━━ PROVIDED RECORDS ━━

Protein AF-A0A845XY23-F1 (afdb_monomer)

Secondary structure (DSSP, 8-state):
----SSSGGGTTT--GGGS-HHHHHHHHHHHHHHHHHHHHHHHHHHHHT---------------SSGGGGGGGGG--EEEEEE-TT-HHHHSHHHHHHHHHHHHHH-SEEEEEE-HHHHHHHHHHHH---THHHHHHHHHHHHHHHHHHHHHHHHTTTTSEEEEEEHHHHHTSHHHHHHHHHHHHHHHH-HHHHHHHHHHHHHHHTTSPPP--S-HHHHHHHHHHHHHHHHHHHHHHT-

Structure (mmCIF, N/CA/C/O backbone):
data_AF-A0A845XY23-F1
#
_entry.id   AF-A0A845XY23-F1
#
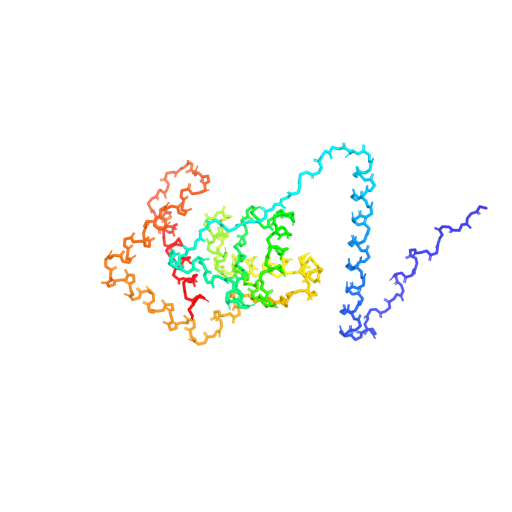loop_
_atom_site.group_PDB
_atom_site.id
_atom_site.type_symbol
_atom_site.label_atom_id
_atom_site.label_alt_id
_atom_site.label_comp_id
_atom_site.label_asym_id
_atom_site.label_entity_id
_atom_site.label_seq_id
_atom_site.pdbx_PDB_ins_code
_atom_site.Cartn_x
_atom_site.Cartn_y
_atom_site.Cartn_z
_atom_site.occupancy
_atom_site.B_iso_or_equiv
_atom_site.auth_seq_id
_atom_site.auth_comp_id
_atom_site.auth_asym_id
_atom_site.auth_atom_id
_atom_site.pdbx_PDB_model_num
ATOM 1 N N . MET A 1 1 ? 19.433 26.642 49.952 1.00 44.00 1 MET A N 1
ATOM 2 C CA . MET A 1 1 ? 19.675 26.627 48.492 1.00 44.00 1 MET A CA 1
ATOM 3 C C . MET A 1 1 ? 20.478 25.378 48.170 1.00 44.00 1 MET A C 1
ATOM 5 O O . MET A 1 1 ? 21.417 25.123 48.908 1.00 44.00 1 MET A O 1
ATOM 9 N N . SER A 1 2 ? 20.106 24.658 47.102 1.00 44.25 2 SER A N 1
ATOM 10 C CA . SER A 1 2 ? 20.705 23.419 46.556 1.00 44.25 2 SER A CA 1
ATOM 11 C C . SER A 1 2 ? 19.900 22.137 46.811 1.00 44.25 2 SER A C 1
ATOM 13 O O . SER A 1 2 ? 20.025 21.528 47.867 1.00 44.25 2 SER A O 1
ATOM 15 N N . SER A 1 3 ? 19.135 21.701 45.802 1.00 42.28 3 SER A N 1
ATOM 16 C CA . SER A 1 3 ? 18.738 20.291 45.613 1.00 42.28 3 SER A CA 1
ATOM 17 C C . SER A 1 3 ? 18.491 19.957 44.126 1.00 42.28 3 SER A C 1
ATOM 19 O O . SER A 1 3 ? 17.527 19.282 43.784 1.00 42.28 3 SER A O 1
ATOM 21 N N . HIS A 1 4 ? 19.335 20.466 43.223 1.00 43.38 4 HIS A N 1
ATOM 22 C CA . HIS A 1 4 ? 19.290 20.146 41.782 1.00 43.38 4 HIS A CA 1
ATOM 23 C C . HIS A 1 4 ? 20.494 19.295 41.335 1.00 43.38 4 HIS A C 1
ATOM 25 O O . HIS A 1 4 ? 20.964 19.442 40.216 1.00 43.38 4 HIS A O 1
ATOM 31 N N . ARG A 1 5 ? 21.048 18.442 42.211 1.00 44.25 5 ARG A N 1
ATOM 32 C CA . ARG A 1 5 ? 22.260 17.652 41.904 1.00 44.25 5 ARG A CA 1
ATOM 33 C C . ARG A 1 5 ? 22.083 16.133 41.832 1.00 44.25 5 ARG A C 1
ATOM 35 O O . ARG A 1 5 ? 23.079 15.460 41.610 1.00 44.25 5 ARG A O 1
ATOM 42 N N . ASP A 1 6 ? 20.865 15.606 41.941 1.00 47.81 6 ASP A N 1
ATOM 43 C CA . ASP A 1 6 ? 20.691 14.157 42.148 1.00 47.81 6 ASP A CA 1
ATOM 44 C C . ASP A 1 6 ? 20.043 13.383 40.983 1.00 47.81 6 ASP A C 1
ATOM 46 O O . ASP A 1 6 ? 19.909 12.169 41.084 1.00 47.81 6 ASP A O 1
ATOM 50 N N . GLU A 1 7 ? 19.668 14.019 39.863 1.00 48.97 7 GLU A N 1
ATOM 51 C CA . GLU A 1 7 ? 19.005 13.300 38.751 1.00 48.97 7 GLU A CA 1
ATOM 52 C C . GLU A 1 7 ? 19.956 12.860 37.619 1.00 48.97 7 GLU A C 1
ATOM 54 O O . GLU A 1 7 ? 19.752 11.790 37.046 1.00 48.97 7 GLU A O 1
ATOM 59 N N . GLU A 1 8 ? 21.033 13.600 37.324 1.00 44.38 8 GLU A N 1
ATOM 60 C CA . GLU A 1 8 ? 21.982 13.224 36.253 1.00 44.38 8 GLU A CA 1
ATOM 61 C C . GLU A 1 8 ? 22.885 12.034 36.636 1.00 44.38 8 GLU A C 1
ATOM 63 O O . GLU A 1 8 ? 23.299 11.259 35.778 1.00 44.38 8 GLU A O 1
ATOM 68 N N . THR A 1 9 ? 23.121 11.810 37.930 1.00 46.16 9 THR A N 1
ATOM 69 C CA . THR A 1 9 ? 24.030 10.773 38.454 1.00 46.16 9 THR A CA 1
ATOM 70 C C . THR A 1 9 ? 23.451 9.352 38.434 1.00 46.16 9 THR A C 1
ATOM 72 O O . THR A 1 9 ? 24.183 8.386 38.660 1.00 46.16 9 THR A O 1
ATOM 75 N N . ILE A 1 10 ? 22.144 9.197 38.186 1.00 53.03 10 ILE A N 1
ATOM 76 C CA . ILE A 1 10 ? 21.454 7.894 38.227 1.00 53.03 10 ILE A CA 1
ATOM 77 C C . ILE A 1 10 ? 21.688 7.092 36.935 1.00 53.03 10 ILE A C 1
ATOM 79 O O . ILE A 1 10 ? 21.728 5.863 36.975 1.00 53.03 10 ILE A O 1
ATOM 83 N N . ILE A 1 11 ? 21.885 7.762 35.794 1.00 56.38 11 ILE A N 1
ATOM 84 C CA . ILE A 1 11 ? 22.010 7.093 34.487 1.00 56.38 11 ILE A CA 1
ATOM 85 C C . ILE A 1 11 ? 23.424 6.537 34.264 1.00 56.38 11 ILE A C 1
ATOM 87 O O . ILE A 1 11 ? 23.571 5.469 33.673 1.00 56.38 11 ILE A O 1
ATOM 91 N N . GLU A 1 12 ? 24.462 7.204 34.778 1.00 54.19 12 GLU A N 1
ATOM 92 C CA . GLU A 1 12 ? 25.861 6.805 34.545 1.00 54.19 12 GLU A CA 1
ATOM 93 C C . GLU A 1 12 ? 26.278 5.518 35.280 1.00 54.19 12 GLU A C 1
ATOM 95 O O . GLU A 1 12 ? 27.241 4.873 34.874 1.00 54.19 12 GLU A O 1
ATOM 100 N N . ASN A 1 13 ? 25.539 5.097 36.314 1.00 57.28 13 ASN A N 1
ATOM 101 C CA . ASN A 1 13 ? 25.862 3.916 37.131 1.00 57.28 13 ASN A CA 1
ATOM 102 C C . ASN A 1 13 ? 24.895 2.734 36.944 1.00 57.28 13 ASN A C 1
ATOM 104 O O . ASN A 1 13 ? 24.953 1.763 37.702 1.00 57.28 13 ASN A O 1
ATOM 108 N N . PHE A 1 14 ? 23.987 2.800 35.969 1.00 67.31 14 PHE A N 1
ATOM 109 C CA . PHE A 1 14 ? 23.027 1.727 35.726 1.00 67.31 14 PHE A CA 1
ATOM 110 C C . PHE A 1 14 ? 23.628 0.668 34.787 1.00 67.31 14 PHE A C 1
ATOM 112 O O . PHE A 1 14 ? 23.891 0.938 33.616 1.00 67.31 14 PHE A O 1
ATOM 119 N N . ASP A 1 15 ? 23.859 -0.547 35.294 1.00 72.38 15 ASP A N 1
ATOM 120 C CA . ASP A 1 15 ? 24.388 -1.662 34.498 1.00 72.38 15 ASP A CA 1
ATOM 121 C C . ASP A 1 15 ? 23.297 -2.256 33.594 1.00 72.38 15 ASP A C 1
ATOM 123 O O . ASP A 1 15 ? 22.546 -3.163 33.963 1.00 72.38 15 ASP A O 1
ATOM 127 N N . TRP A 1 16 ? 23.224 -1.725 32.376 1.00 69.94 16 TRP A N 1
ATOM 128 C CA . TRP A 1 16 ? 22.266 -2.125 31.345 1.00 69.94 16 TRP A CA 1
ATOM 129 C C . TRP A 1 16 ? 22.339 -3.610 30.967 1.00 69.94 16 TRP A C 1
ATOM 131 O O . TRP A 1 16 ? 21.349 -4.154 30.477 1.00 69.94 16 TRP A O 1
ATOM 141 N N . ASN A 1 17 ? 23.465 -4.286 31.226 1.00 72.44 17 ASN A N 1
ATOM 142 C CA . ASN A 1 17 ? 23.649 -5.698 30.879 1.00 72.44 17 ASN A CA 1
ATOM 143 C C . ASN A 1 17 ? 22.877 -6.657 31.801 1.00 72.44 17 ASN A C 1
ATOM 145 O O . ASN A 1 17 ? 22.785 -7.846 31.502 1.00 72.44 17 ASN A O 1
ATOM 149 N N . GLN A 1 18 ? 22.314 -6.165 32.909 1.00 74.50 18 GLN A N 1
ATOM 150 C CA . GLN A 1 18 ? 21.528 -6.979 33.846 1.00 74.50 18 GLN A CA 1
ATOM 151 C C . GLN A 1 18 ? 20.051 -7.101 33.458 1.00 74.50 18 GLN A C 1
ATOM 153 O O . GLN A 1 18 ? 19.312 -7.875 34.068 1.00 74.50 18 GLN A O 1
ATOM 158 N N . LEU A 1 19 ? 19.601 -6.349 32.452 1.00 78.56 19 LEU A N 1
ATOM 159 C CA . LEU A 1 19 ? 18.220 -6.398 31.997 1.00 78.56 19 LEU A CA 1
ATOM 160 C C . LEU A 1 19 ? 18.029 -7.489 30.944 1.00 78.56 19 LEU A C 1
ATOM 162 O O . LEU A 1 19 ? 18.708 -7.536 29.921 1.00 78.56 19 LEU A O 1
ATOM 166 N N . SER A 1 20 ? 17.027 -8.336 31.162 1.00 84.75 20 SER A N 1
ATOM 167 C CA . SER A 1 20 ? 16.532 -9.236 30.124 1.00 84.75 20 SER A CA 1
ATOM 168 C C . SER A 1 20 ? 15.954 -8.449 28.941 1.00 84.75 20 SER A C 1
ATOM 170 O O . SER A 1 20 ? 15.481 -7.316 29.078 1.00 84.75 20 SER A O 1
ATOM 172 N N . LEU A 1 21 ? 15.909 -9.085 27.769 1.00 70.75 21 LEU A N 1
ATOM 173 C CA . LEU A 1 21 ? 15.313 -8.501 26.564 1.00 70.75 21 LEU A CA 1
ATOM 174 C C . LEU A 1 21 ? 13.849 -8.066 26.781 1.00 70.75 21 LEU A C 1
ATOM 176 O O . LEU A 1 21 ? 13.403 -7.073 26.210 1.00 70.75 21 LEU A O 1
ATOM 180 N N . GLU A 1 22 ? 13.098 -8.787 27.616 1.00 72.00 22 GLU A N 1
ATOM 181 C CA . GLU A 1 22 ? 11.717 -8.437 27.965 1.00 72.00 22 GLU A CA 1
ATOM 182 C C . GLU A 1 22 ? 11.643 -7.161 28.809 1.00 72.00 22 GLU A C 1
ATOM 184 O O . GLU A 1 22 ? 10.809 -6.292 28.546 1.00 72.00 22 GLU A O 1
ATOM 189 N N . GLN A 1 23 ? 12.555 -7.001 29.770 1.00 72.00 23 GLN A N 1
ATOM 190 C CA . GLN A 1 23 ? 12.647 -5.792 30.587 1.00 72.00 23 GLN A CA 1
ATOM 191 C C . GLN A 1 23 ? 13.076 -4.581 29.753 1.00 72.00 23 GLN A C 1
ATOM 193 O O . GLN A 1 23 ? 12.508 -3.504 29.922 1.00 72.00 23 GLN A O 1
ATOM 198 N N . LEU A 1 24 ? 13.998 -4.759 28.802 1.00 76.94 24 LEU A N 1
ATOM 199 C CA . LEU A 1 24 ? 14.393 -3.702 27.865 1.00 76.94 24 LEU A CA 1
ATOM 200 C C . LEU A 1 24 ? 13.222 -3.260 26.975 1.00 76.94 24 LEU A C 1
ATOM 202 O O . LEU A 1 24 ? 12.989 -2.062 26.816 1.00 76.94 24 LEU A O 1
ATOM 206 N N . LYS A 1 25 ? 12.428 -4.205 26.456 1.00 64.12 25 LYS A N 1
ATOM 207 C CA . LYS A 1 25 ? 11.207 -3.896 25.688 1.00 64.12 25 LYS A CA 1
ATOM 208 C C . LYS A 1 25 ? 10.169 -3
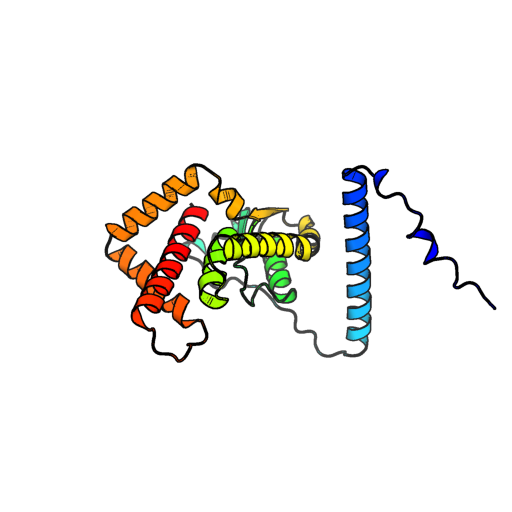.152 26.530 1.00 64.12 25 LYS A C 1
ATOM 210 O O . LYS A 1 25 ? 9.521 -2.227 26.036 1.00 64.12 25 LYS A O 1
ATOM 215 N N . LEU A 1 26 ? 10.008 -3.533 27.799 1.00 73.88 26 LEU A N 1
ATOM 216 C CA . LEU A 1 26 ? 9.096 -2.860 28.722 1.00 73.88 26 LEU A CA 1
ATOM 217 C C . LEU A 1 26 ? 9.549 -1.422 29.014 1.00 73.88 26 LEU A C 1
ATOM 219 O O . LEU A 1 26 ? 8.734 -0.503 28.925 1.00 73.88 26 LEU A O 1
ATOM 223 N N . LEU A 1 27 ? 10.838 -1.221 29.295 1.00 79.44 27 LEU A N 1
ATOM 224 C CA . LEU A 1 27 ? 11.449 0.097 29.496 1.00 79.44 27 LEU A CA 1
ATOM 225 C C . LEU A 1 27 ? 11.290 0.984 28.261 1.00 79.44 27 LEU A C 1
ATOM 227 O O . LEU A 1 27 ? 10.811 2.110 28.373 1.00 79.44 27 LEU A O 1
ATOM 231 N N . GLN A 1 28 ? 11.592 0.456 27.074 1.00 78.69 28 GLN A N 1
ATOM 232 C CA . GLN A 1 28 ? 11.387 1.166 25.813 1.00 78.69 28 GLN A CA 1
ATOM 233 C C . GLN A 1 28 ? 9.919 1.590 25.647 1.00 78.69 28 GLN A C 1
ATOM 235 O O . GLN A 1 28 ? 9.638 2.740 25.315 1.00 78.69 28 GLN A O 1
ATOM 240 N N . SER A 1 29 ? 8.971 0.694 25.944 1.00 72.69 29 SER A N 1
ATOM 241 C CA . SER A 1 29 ? 7.537 1.003 25.893 1.00 72.69 29 SER A CA 1
ATOM 242 C C . SER A 1 29 ? 7.138 2.113 26.873 1.00 72.69 29 SER A C 1
ATOM 244 O O . SER A 1 29 ? 6.340 2.984 26.524 1.00 72.69 29 SER A O 1
ATOM 246 N N . GLN A 1 30 ? 7.685 2.110 28.090 1.00 78.25 30 GLN A N 1
ATOM 247 C CA . GLN A 1 30 ? 7.413 3.134 29.102 1.00 78.25 30 GLN A CA 1
ATOM 248 C C . GLN A 1 30 ? 8.004 4.496 28.721 1.00 78.25 30 GLN A C 1
ATOM 250 O O . GLN A 1 30 ? 7.318 5.510 28.852 1.00 78.25 30 GLN A O 1
ATOM 255 N N . ILE A 1 31 ? 9.232 4.518 28.199 1.00 80.38 31 ILE A N 1
ATOM 256 C CA . ILE A 1 31 ? 9.898 5.741 27.735 1.00 80.38 31 ILE A CA 1
ATOM 257 C C . ILE A 1 31 ? 9.118 6.359 26.571 1.00 80.38 31 ILE A C 1
ATOM 259 O O . ILE A 1 31 ? 8.811 7.548 26.612 1.00 80.38 31 ILE A O 1
ATOM 263 N N . ILE A 1 32 ? 8.713 5.552 25.583 1.00 70.44 32 ILE A N 1
ATOM 264 C CA . ILE A 1 32 ? 7.887 6.021 24.458 1.00 70.44 32 ILE A CA 1
ATOM 265 C C . ILE A 1 32 ? 6.578 6.639 24.970 1.00 70.44 32 ILE A C 1
ATOM 267 O O . ILE A 1 32 ? 6.228 7.748 24.572 1.00 70.44 32 ILE A O 1
ATOM 271 N N . LYS A 1 33 ? 5.890 5.987 25.922 1.00 73.06 33 LYS A N 1
ATOM 272 C CA . LYS A 1 33 ? 4.670 6.541 26.541 1.00 73.06 33 LYS A CA 1
ATOM 273 C C . LYS A 1 33 ? 4.917 7.885 27.228 1.00 73.06 33 LYS A C 1
ATOM 275 O O . LYS A 1 33 ? 4.091 8.787 27.105 1.00 73.06 33 LYS A O 1
ATOM 280 N N . ALA A 1 34 ? 6.016 8.019 27.967 1.00 78.50 34 ALA A N 1
ATOM 281 C CA . ALA A 1 34 ? 6.351 9.255 28.670 1.00 78.50 34 ALA A CA 1
ATOM 282 C C . ALA A 1 34 ? 6.659 10.402 27.692 1.00 78.50 34 ALA A C 1
ATOM 284 O O . ALA A 1 34 ? 6.176 11.521 27.885 1.00 78.50 34 ALA A O 1
ATOM 285 N N . ILE A 1 35 ? 7.400 10.109 26.619 1.00 73.38 35 ILE A N 1
ATOM 286 C CA . ILE A 1 35 ? 7.699 11.060 25.542 1.00 73.38 35 ILE A CA 1
ATOM 287 C C . ILE A 1 35 ? 6.403 11.512 24.860 1.00 73.38 35 ILE A C 1
ATOM 289 O O . ILE A 1 35 ? 6.170 12.713 24.739 1.00 73.38 35 ILE A O 1
ATOM 293 N N . ASP A 1 36 ? 5.516 10.585 24.500 1.00 67.50 36 ASP A N 1
ATOM 294 C CA . ASP A 1 36 ? 4.239 10.906 23.853 1.00 67.50 36 ASP A CA 1
ATOM 295 C C . ASP A 1 36 ? 3.330 11.771 24.732 1.00 67.50 36 ASP A C 1
ATOM 297 O O . ASP A 1 36 ? 2.714 12.728 24.250 1.00 67.50 36 ASP A O 1
ATOM 301 N N . LEU A 1 37 ? 3.252 11.462 26.030 1.00 75.31 37 LEU A N 1
ATOM 302 C CA . LEU A 1 37 ? 2.502 12.271 26.990 1.00 75.31 37 LEU A CA 1
ATOM 303 C C . LEU A 1 37 ? 3.060 13.693 27.061 1.00 75.31 37 LEU A C 1
ATOM 305 O O . LEU A 1 37 ? 2.285 14.646 27.014 1.00 75.31 37 LEU A O 1
ATOM 309 N N . LYS A 1 38 ? 4.388 13.851 27.100 1.00 76.31 38 LYS A N 1
ATOM 310 C CA . LYS A 1 38 ? 5.034 15.170 27.101 1.00 76
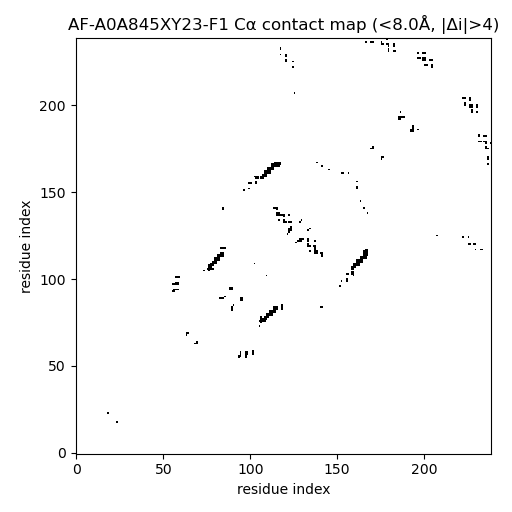.31 38 LYS A CA 1
ATOM 311 C C . LYS A 1 38 ? 4.830 15.930 25.796 1.00 76.31 38 LYS A C 1
ATOM 313 O O . LYS A 1 38 ? 4.542 17.122 25.840 1.00 76.31 38 LYS A O 1
ATOM 318 N N . ILE A 1 39 ? 4.902 15.259 24.648 1.00 69.94 39 ILE A N 1
ATOM 319 C CA . ILE A 1 39 ? 4.606 15.869 23.345 1.00 69.94 39 ILE A CA 1
ATOM 320 C C . ILE A 1 39 ? 3.156 16.363 23.303 1.00 69.94 39 ILE A C 1
ATOM 322 O O . ILE A 1 39 ? 2.902 17.466 22.821 1.00 69.94 39 ILE A O 1
ATOM 326 N N . ARG A 1 40 ? 2.191 15.591 23.821 1.00 70.69 40 ARG A N 1
ATOM 327 C CA . ARG A 1 40 ? 0.791 16.040 23.907 1.00 70.69 40 ARG A CA 1
ATOM 328 C C . ARG A 1 40 ? 0.607 17.202 24.854 1.00 70.69 40 ARG A C 1
ATOM 330 O O . ARG A 1 40 ? -0.123 18.116 24.503 1.00 70.69 40 ARG A O 1
ATOM 337 N N . ASP A 1 41 ? 1.242 17.165 26.016 1.00 74.19 41 ASP A N 1
ATOM 338 C CA . ASP A 1 41 ? 1.151 18.231 27.010 1.00 74.19 41 ASP A CA 1
ATOM 339 C C . ASP A 1 41 ? 1.680 19.554 26.432 1.00 74.19 41 ASP A C 1
ATOM 341 O O . ASP A 1 41 ? 1.018 20.587 26.519 1.00 74.19 41 ASP A O 1
ATOM 345 N N . LEU A 1 42 ? 2.800 19.491 25.700 1.00 70.56 42 LEU A N 1
ATOM 346 C CA . LEU A 1 42 ? 3.368 20.610 24.940 1.00 70.56 42 LEU A CA 1
ATOM 347 C C . LEU A 1 42 ? 2.443 21.087 23.807 1.00 70.56 42 LEU A C 1
ATOM 349 O O . LEU A 1 42 ? 2.238 22.287 23.637 1.00 70.56 42 LEU A O 1
ATOM 353 N N . LYS A 1 43 ? 1.834 20.170 23.044 1.00 67.75 43 LYS A N 1
ATOM 354 C CA . LYS A 1 43 ? 0.856 20.521 21.996 1.00 67.75 43 LYS A CA 1
ATOM 355 C C . LYS A 1 43 ? -0.426 21.128 22.579 1.00 67.75 43 LYS A C 1
ATOM 357 O O . LYS A 1 43 ? -0.971 22.065 22.004 1.00 67.75 43 LYS A O 1
ATOM 362 N N . LEU A 1 44 ? -0.897 20.634 23.724 1.00 59.53 44 LEU A N 1
ATOM 363 C CA . LEU A 1 44 ? -2.067 21.144 24.441 1.00 59.53 44 LEU A CA 1
ATOM 364 C C . LEU A 1 44 ? -1.806 22.554 24.970 1.00 59.53 44 LEU A C 1
ATOM 366 O O . LEU A 1 44 ? -2.629 23.433 24.723 1.00 59.53 44 LEU A O 1
ATOM 370 N N . THR A 1 45 ? -0.651 22.788 25.601 1.00 58.34 45 THR A N 1
ATOM 371 C CA . THR A 1 45 ? -0.234 24.124 26.069 1.00 58.34 45 THR A CA 1
ATOM 372 C C . THR A 1 45 ? -0.003 25.115 24.927 1.00 58.34 45 THR A C 1
ATOM 374 O O . THR A 1 45 ? -0.285 26.300 25.084 1.00 58.34 45 THR A O 1
ATOM 377 N N . GLN A 1 46 ? 0.429 24.656 23.749 1.00 55.12 46 GLN A N 1
ATOM 378 C CA . GLN A 1 46 ? 0.478 25.489 22.540 1.00 55.12 46 GLN A CA 1
ATOM 379 C C . GLN A 1 46 ? -0.918 25.749 21.940 1.00 55.12 46 GLN A C 1
ATOM 381 O O . GLN A 1 46 ? -1.171 26.838 21.424 1.00 55.12 46 GLN A O 1
ATOM 386 N N . SER A 1 47 ? -1.845 24.789 22.031 1.00 49.03 47 SER A N 1
ATOM 387 C CA . SER A 1 47 ? -3.216 24.925 21.512 1.00 49.03 47 SER A CA 1
ATOM 388 C C . SER A 1 47 ? -4.108 25.828 22.370 1.00 49.03 47 SER A C 1
ATOM 390 O O . SER A 1 47 ? -4.951 26.542 21.835 1.00 49.03 47 SER A O 1
ATOM 392 N N . THR A 1 48 ? -3.903 25.865 23.691 1.00 51.06 48 THR A N 1
ATOM 393 C CA . THR A 1 48 ? -4.638 26.774 24.587 1.00 51.06 48 THR A CA 1
ATOM 394 C C . THR A 1 48 ? -4.242 28.235 24.380 1.00 51.06 48 THR A C 1
ATOM 396 O O . THR A 1 48 ? -5.056 29.120 24.631 1.00 51.06 48 THR A O 1
ATOM 399 N N . ALA A 1 49 ? -3.040 28.496 23.854 1.00 52.03 49 ALA A N 1
ATOM 400 C CA . ALA A 1 49 ? -2.593 29.830 23.455 1.00 52.03 49 ALA A CA 1
ATOM 401 C C . ALA A 1 49 ? -3.126 30.278 22.075 1.00 52.03 49 ALA A C 1
ATOM 403 O O . ALA A 1 49 ? -3.115 31.469 21.779 1.00 52.03 49 ALA A O 1
ATOM 404 N N . ASN A 1 50 ? -3.630 29.356 21.245 1.00 43.84 50 ASN A N 1
ATOM 405 C CA . ASN A 1 50 ? -4.163 29.632 19.910 1.00 43.84 50 ASN A CA 1
ATOM 406 C C . ASN A 1 50 ? -5.504 28.909 19.707 1.00 43.84 50 ASN A C 1
ATOM 408 O O . ASN A 1 50 ? -5.582 27.877 19.043 1.00 43.84 50 ASN A O 1
ATOM 412 N N . LEU A 1 51 ? -6.587 29.486 20.235 1.00 45.88 51 LEU A N 1
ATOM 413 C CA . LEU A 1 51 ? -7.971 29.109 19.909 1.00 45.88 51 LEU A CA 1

━━━

**HOW TO COMPLETE THIS TASK**
Transcribe exactly, please, the lines between the start of the records above and the line holding "ATOM 13 O O", counting both of those lines and omitting pictures.

**WRITTEN ANSWER**
Protein AF-A0A845XY23-F1 (afdb_monomer)

Secondary structure (DSSP, 8-state):
----SSSGGGTTT--GGGS-HHHHHHHHHHHHHHHHHHHHHHHHHHHHT---------------SSGGGGGGGGG--EEEEEE-TT-HHHHSHHHHHHHHHHHHHH-SEEEEEE-HHHHHHHHHHHH---THHHHHHHHHHHHHHHHHHHHHHHHTTTTSEEEEEEHHHHHTSHHHHHHHHHHHHHHHH-HHHHHHHHHHHHHHHTTSPPP--S-HHHHHHHHHHHHHHHHHHHHHHT-

Structure (mmCIF, N/CA/C/O backbone):
data_AF-A0A845XY23-F1
#
_entry.id   AF-A0A845XY23-F1
#
loop_
_atom_site.group_PDB
_atom_site.id
_atom_site.type_symbol
_atom_site.label_atom_id
_atom_site.label_alt_id
_atom_site.label_comp_id
_atom_site.label_asym_id
_atom_site.label_entity_id
_atom_site.label_seq_id
_atom_site.pdbx_PDB_ins_code
_atom_site.Cartn_x
_atom_site.Cartn_y
_atom_site.Cartn_z
_atom_site.occupancy
_atom_site.B_iso_or_equiv
_atom_site.auth_seq_id
_atom_site.auth_comp_id
_atom_site.auth_asym_id
_atom_site.auth_atom_id
_atom_site.pdbx_PDB_model_num
ATOM 1 N N . MET A 1 1 ? 19.433 26.642 49.952 1.00 44.00 1 MET A N 1
ATOM 2 C CA . MET A 1 1 ? 19.675 26.627 48.492 1.00 44.00 1 MET A CA 1
ATOM 3 C C . MET A 1 1 ? 20.478 25.378 48.170 1.00 44.00 1 MET A C 1
ATOM 5 O O . MET A 1 1 ? 21.417 25.123 48.908 1.00 44.00 1 MET A O 1
ATOM 9 N N . SER A 1 2 ? 20.106 24.658 47.102 1.00 44.25 2 SER A N 1
ATOM 10 C CA . SER A 1 2 ? 20.705 23.419 46.556 1.00 44.25 2 SER A CA 1
ATOM 11 C C . SER A 1 2 ? 19.900 22.137 46.811 1.00 44.25 2 SER A C 1
ATOM 13 O O . SER A 1 2 ? 20.025 21.528 47.867 1.00 44.25 2 SER A O 1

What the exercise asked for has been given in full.